Malkovich’s voice is so low you have to lean in to hear him, his manner shy and low key and his conversation dotted with phrases like “you know,” “sorta” and “kinda,” as he politely answers one question after another about how he spends his time. He doesn’t watch much TV, for instance, except for an occasional documentary, college basketball game or “assorted freaks on cable TV talking about whatever it is that’s on their minds.” And more likely than his watching TV, he says, is that he will be reading or cleaning.

Cleaning? “I have like this Joan Crawford thing or something. I have to clean the house like every day.” (And the place, with its fresh flowers, hardwood floors and couches covered with Guatemalan scarfs and Peruvian mantas , is indeed spotless.)

Malkovich thinks people turn to fields other than their own for inspiration. He cites his own influences in both music and books. Raised in a family in which his grandmother used to run the town newspaper, Malkovich reads “all the time,” and lists many authors, many titles he enjoyed reading since his mother first brought him Richard Wright’s “Native Son” when he was in the third grade. Among the books he was reading when Calendar stopped by to visit: David Garrow’s biography of the Rev. Martin Luther King Jr., “Bearing the Cross,” and Gordon Lish’s novel “Peru.”

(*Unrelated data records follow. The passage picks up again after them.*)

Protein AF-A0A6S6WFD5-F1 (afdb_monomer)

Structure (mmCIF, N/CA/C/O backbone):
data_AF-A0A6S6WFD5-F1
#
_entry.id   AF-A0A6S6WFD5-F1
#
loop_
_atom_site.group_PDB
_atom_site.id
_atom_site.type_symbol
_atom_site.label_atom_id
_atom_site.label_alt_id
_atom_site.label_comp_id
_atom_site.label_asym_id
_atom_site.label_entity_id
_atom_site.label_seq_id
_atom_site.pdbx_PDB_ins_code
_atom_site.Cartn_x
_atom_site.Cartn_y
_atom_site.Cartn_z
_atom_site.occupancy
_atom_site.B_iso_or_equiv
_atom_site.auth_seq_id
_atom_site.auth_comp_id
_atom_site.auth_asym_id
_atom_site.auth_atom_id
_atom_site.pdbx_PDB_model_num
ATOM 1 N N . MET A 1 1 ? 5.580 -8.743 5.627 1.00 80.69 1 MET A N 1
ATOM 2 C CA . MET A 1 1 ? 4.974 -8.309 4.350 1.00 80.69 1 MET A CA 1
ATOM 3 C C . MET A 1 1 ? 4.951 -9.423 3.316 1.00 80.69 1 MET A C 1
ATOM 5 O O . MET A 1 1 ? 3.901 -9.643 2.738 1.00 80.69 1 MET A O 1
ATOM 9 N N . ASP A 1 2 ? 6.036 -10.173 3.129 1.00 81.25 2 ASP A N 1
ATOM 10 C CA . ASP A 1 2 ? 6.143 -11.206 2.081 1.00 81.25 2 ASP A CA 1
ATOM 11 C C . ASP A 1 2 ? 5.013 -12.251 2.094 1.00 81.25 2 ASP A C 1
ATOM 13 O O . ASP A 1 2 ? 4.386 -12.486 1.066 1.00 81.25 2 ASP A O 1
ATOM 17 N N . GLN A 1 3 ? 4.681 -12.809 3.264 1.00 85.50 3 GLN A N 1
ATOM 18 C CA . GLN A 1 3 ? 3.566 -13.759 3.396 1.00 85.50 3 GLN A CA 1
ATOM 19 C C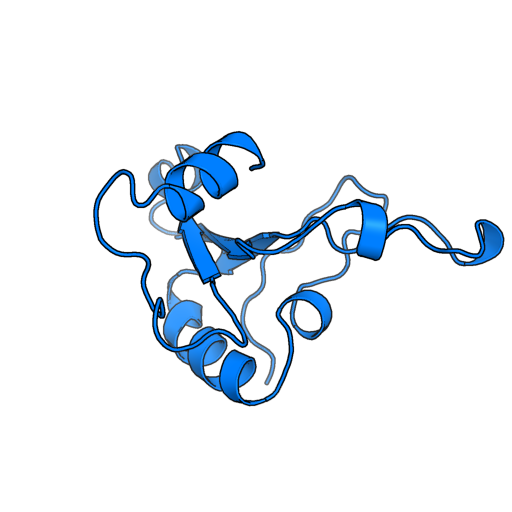 . GLN A 1 3 ? 2.205 -13.128 3.053 1.00 85.50 3 GLN A C 1
ATOM 21 O O . GLN A 1 3 ? 1.367 -13.780 2.442 1.00 85.50 3 GLN A O 1
ATOM 26 N N . LEU A 1 4 ? 1.985 -11.855 3.406 1.00 84.88 4 LEU A N 1
ATOM 27 C CA . LEU A 1 4 ? 0.748 -11.136 3.074 1.00 84.88 4 LEU A CA 1
ATOM 28 C C . LEU A 1 4 ? 0.633 -10.901 1.567 1.00 84.88 4 LEU A C 1
ATOM 30 O O . LEU A 1 4 ? -0.428 -11.138 1.002 1.00 84.88 4 LEU A O 1
ATOM 34 N N . ARG A 1 5 ? 1.733 -10.512 0.904 1.00 86.25 5 ARG A N 1
ATOM 35 C CA . ARG A 1 5 ? 1.768 -10.384 -0.561 1.00 86.25 5 ARG A CA 1
ATOM 36 C C . ARG A 1 5 ? 1.455 -11.710 -1.242 1.00 86.25 5 ARG A C 1
ATOM 38 O O . ARG A 1 5 ? 0.685 -11.736 -2.192 1.00 86.25 5 ARG A O 1
ATOM 45 N N . GLN A 1 6 ? 2.018 -12.813 -0.746 1.00 86.62 6 GLN A N 1
ATOM 46 C CA . GLN A 1 6 ? 1.743 -14.140 -1.297 1.00 86.62 6 GLN A CA 1
ATOM 47 C C . GLN A 1 6 ? 0.258 -14.507 -1.184 1.00 86.62 6 GLN A C 1
ATOM 49 O O . GLN A 1 6 ? -0.329 -14.937 -2.173 1.00 86.62 6 GLN A O 1
ATOM 54 N N . ARG A 1 7 ? -0.355 -14.291 -0.013 1.00 86.38 7 ARG A N 1
ATOM 55 C CA . ARG A 1 7 ? -1.789 -14.541 0.201 1.00 86.38 7 ARG A CA 1
ATOM 56 C C . ARG A 1 7 ? -2.663 -13.686 -0.718 1.00 86.38 7 ARG A C 1
ATOM 58 O O . ARG A 1 7 ? -3.531 -14.225 -1.403 1.00 86.38 7 ARG A O 1
ATOM 65 N N . TYR A 1 8 ? -2.360 -12.390 -0.809 1.00 84.38 8 TYR A N 1
ATOM 66 C CA . TYR A 1 8 ? -3.033 -11.467 -1.724 1.00 84.38 8 TYR A CA 1
ATOM 67 C C . TYR A 1 8 ? -2.945 -11.944 -3.181 1.00 84.38 8 TYR A C 1
ATOM 69 O O . TYR A 1 8 ? -3.957 -12.072 -3.861 1.00 84.38 8 TYR A O 1
ATOM 77 N N . ASN A 1 9 ? -1.744 -12.308 -3.639 1.00 83.38 9 ASN A N 1
ATOM 78 C CA . ASN A 1 9 ? -1.515 -12.804 -4.997 1.00 83.38 9 ASN A CA 1
ATOM 79 C C . ASN A 1 9 ? -2.200 -14.149 -5.284 1.00 83.38 9 ASN A C 1
ATOM 81 O O . ASN A 1 9 ? -2.481 -14.444 -6.442 1.00 83.38 9 ASN A O 1
ATOM 85 N N . SER A 1 10 ? -2.485 -14.957 -4.259 1.00 86.25 10 SER A N 1
ATOM 86 C CA . SER A 1 10 ? -3.274 -16.187 -4.400 1.00 86.25 10 SER A CA 1
ATOM 87 C C . SER A 1 10 ? -4.794 -15.971 -4.416 1.00 86.25 10 SER A C 1
ATOM 89 O O . SER A 1 10 ? -5.530 -16.947 -4.541 1.00 86.25 10 SER A O 1
ATOM 91 N N . GLY A 1 11 ? -5.273 -14.726 -4.288 1.00 79.88 11 GLY A N 1
ATOM 92 C CA . GLY A 1 11 ? -6.706 -14.412 -4.201 1.00 79.88 11 GLY A CA 1
ATOM 93 C C . GLY A 1 11 ? -7.353 -14.874 -2.891 1.00 79.88 11 GLY A C 1
ATOM 94 O O . GLY A 1 11 ? -8.570 -15.050 -2.808 1.00 79.88 11 GLY A O 1
ATOM 95 N N . GLU A 1 12 ? -6.546 -15.117 -1.856 1.00 81.19 12 GLU A N 1
ATOM 96 C CA . GLU A 1 12 ? -7.059 -15.503 -0.547 1.00 81.19 12 GLU A CA 1
ATOM 97 C C . GLU A 1 12 ? -7.692 -14.272 0.121 1.00 81.19 12 GLU A C 1
ATOM 99 O O . GLU A 1 12 ? -7.026 -13.260 0.335 1.00 81.19 12 GLU A O 1
ATOM 104 N N . GLY A 1 13 ? -8.985 -14.354 0.448 1.00 71.88 13 GLY A N 1
ATOM 105 C CA . GLY A 1 13 ? -9.753 -13.224 0.988 1.00 71.88 13 GLY A CA 1
ATOM 106 C C . GLY A 1 13 ? -10.552 -12.432 -0.054 1.00 71.88 13 GLY A C 1
ATOM 107 O O . GLY A 1 13 ? -11.183 -11.443 0.308 1.00 71.88 13 GLY A O 1
ATOM 108 N N . GLY A 1 14 ? -10.575 -12.886 -1.310 1.00 77.38 14 GLY A N 1
ATOM 109 C CA . GLY A 1 14 ? -11.353 -12.285 -2.392 1.00 77.38 14 GLY A CA 1
ATOM 110 C C . GLY A 1 14 ? -10.488 -11.914 -3.589 1.00 77.38 14 GLY A C 1
ATOM 111 O O . GLY A 1 14 ? -9.270 -12.093 -3.582 1.00 77.38 14 GLY A O 1
ATOM 112 N N . GLU A 1 15 ? -11.133 -11.401 -4.632 1.00 73.56 15 GLU A N 1
ATOM 113 C CA . GLU A 1 15 ? -10.417 -10.891 -5.794 1.00 73.56 15 GLU A CA 1
ATOM 114 C C . GLU A 1 15 ? -9.564 -9.675 -5.391 1.00 73.56 15 GLU A C 1
ATOM 116 O O . GLU A 1 15 ? -10.082 -8.749 -4.756 1.00 73.56 15 GLU A O 1
ATOM 121 N N . PRO A 1 16 ? -8.262 -9.667 -5.726 1.00 69.25 16 PRO A N 1
ATOM 122 C CA . PRO A 1 16 ? -7.402 -8.509 -5.544 1.00 69.25 16 PRO A CA 1
ATOM 123 C C . PRO A 1 16 ? -8.048 -7.234 -6.086 1.00 69.25 16 PRO A C 1
ATOM 125 O O . PRO A 1 16 ? -8.482 -7.179 -7.236 1.00 69.25 16 PRO A O 1
ATOM 128 N N . MET A 1 17 ? -8.065 -6.174 -5.281 1.00 68.44 17 MET A N 1
ATOM 129 C CA . MET A 1 17 ? -8.447 -4.862 -5.789 1.00 68.44 17 MET A CA 1
ATOM 130 C C . MET A 1 17 ? -7.474 -4.474 -6.910 1.00 68.44 17 MET A C 1
ATOM 132 O O . MET A 1 17 ? -6.262 -4.668 -6.784 1.00 68.44 17 MET A O 1
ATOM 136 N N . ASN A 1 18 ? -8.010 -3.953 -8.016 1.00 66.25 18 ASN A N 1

Malkovich, who taught himself guitar but doesn’t play much anymore, also admires singer/songwriter/actor Tom Waits. He acknowledges a reticence to talk about Waits because he’s a good friend, but what he seems to admire most is Waits’ independence and ability to change tracks. “He doesn’t let people pin him down. . . . I admire people who can do that, because that’s exceptionally difficult in our society. There are so many people doing so many things, and so many people writing about these people, that the tendency is to want to file and classify at sort of the speed of sound.”

Nobody’s filing and classifying Malkovich. Nobody’s got enough time for the task.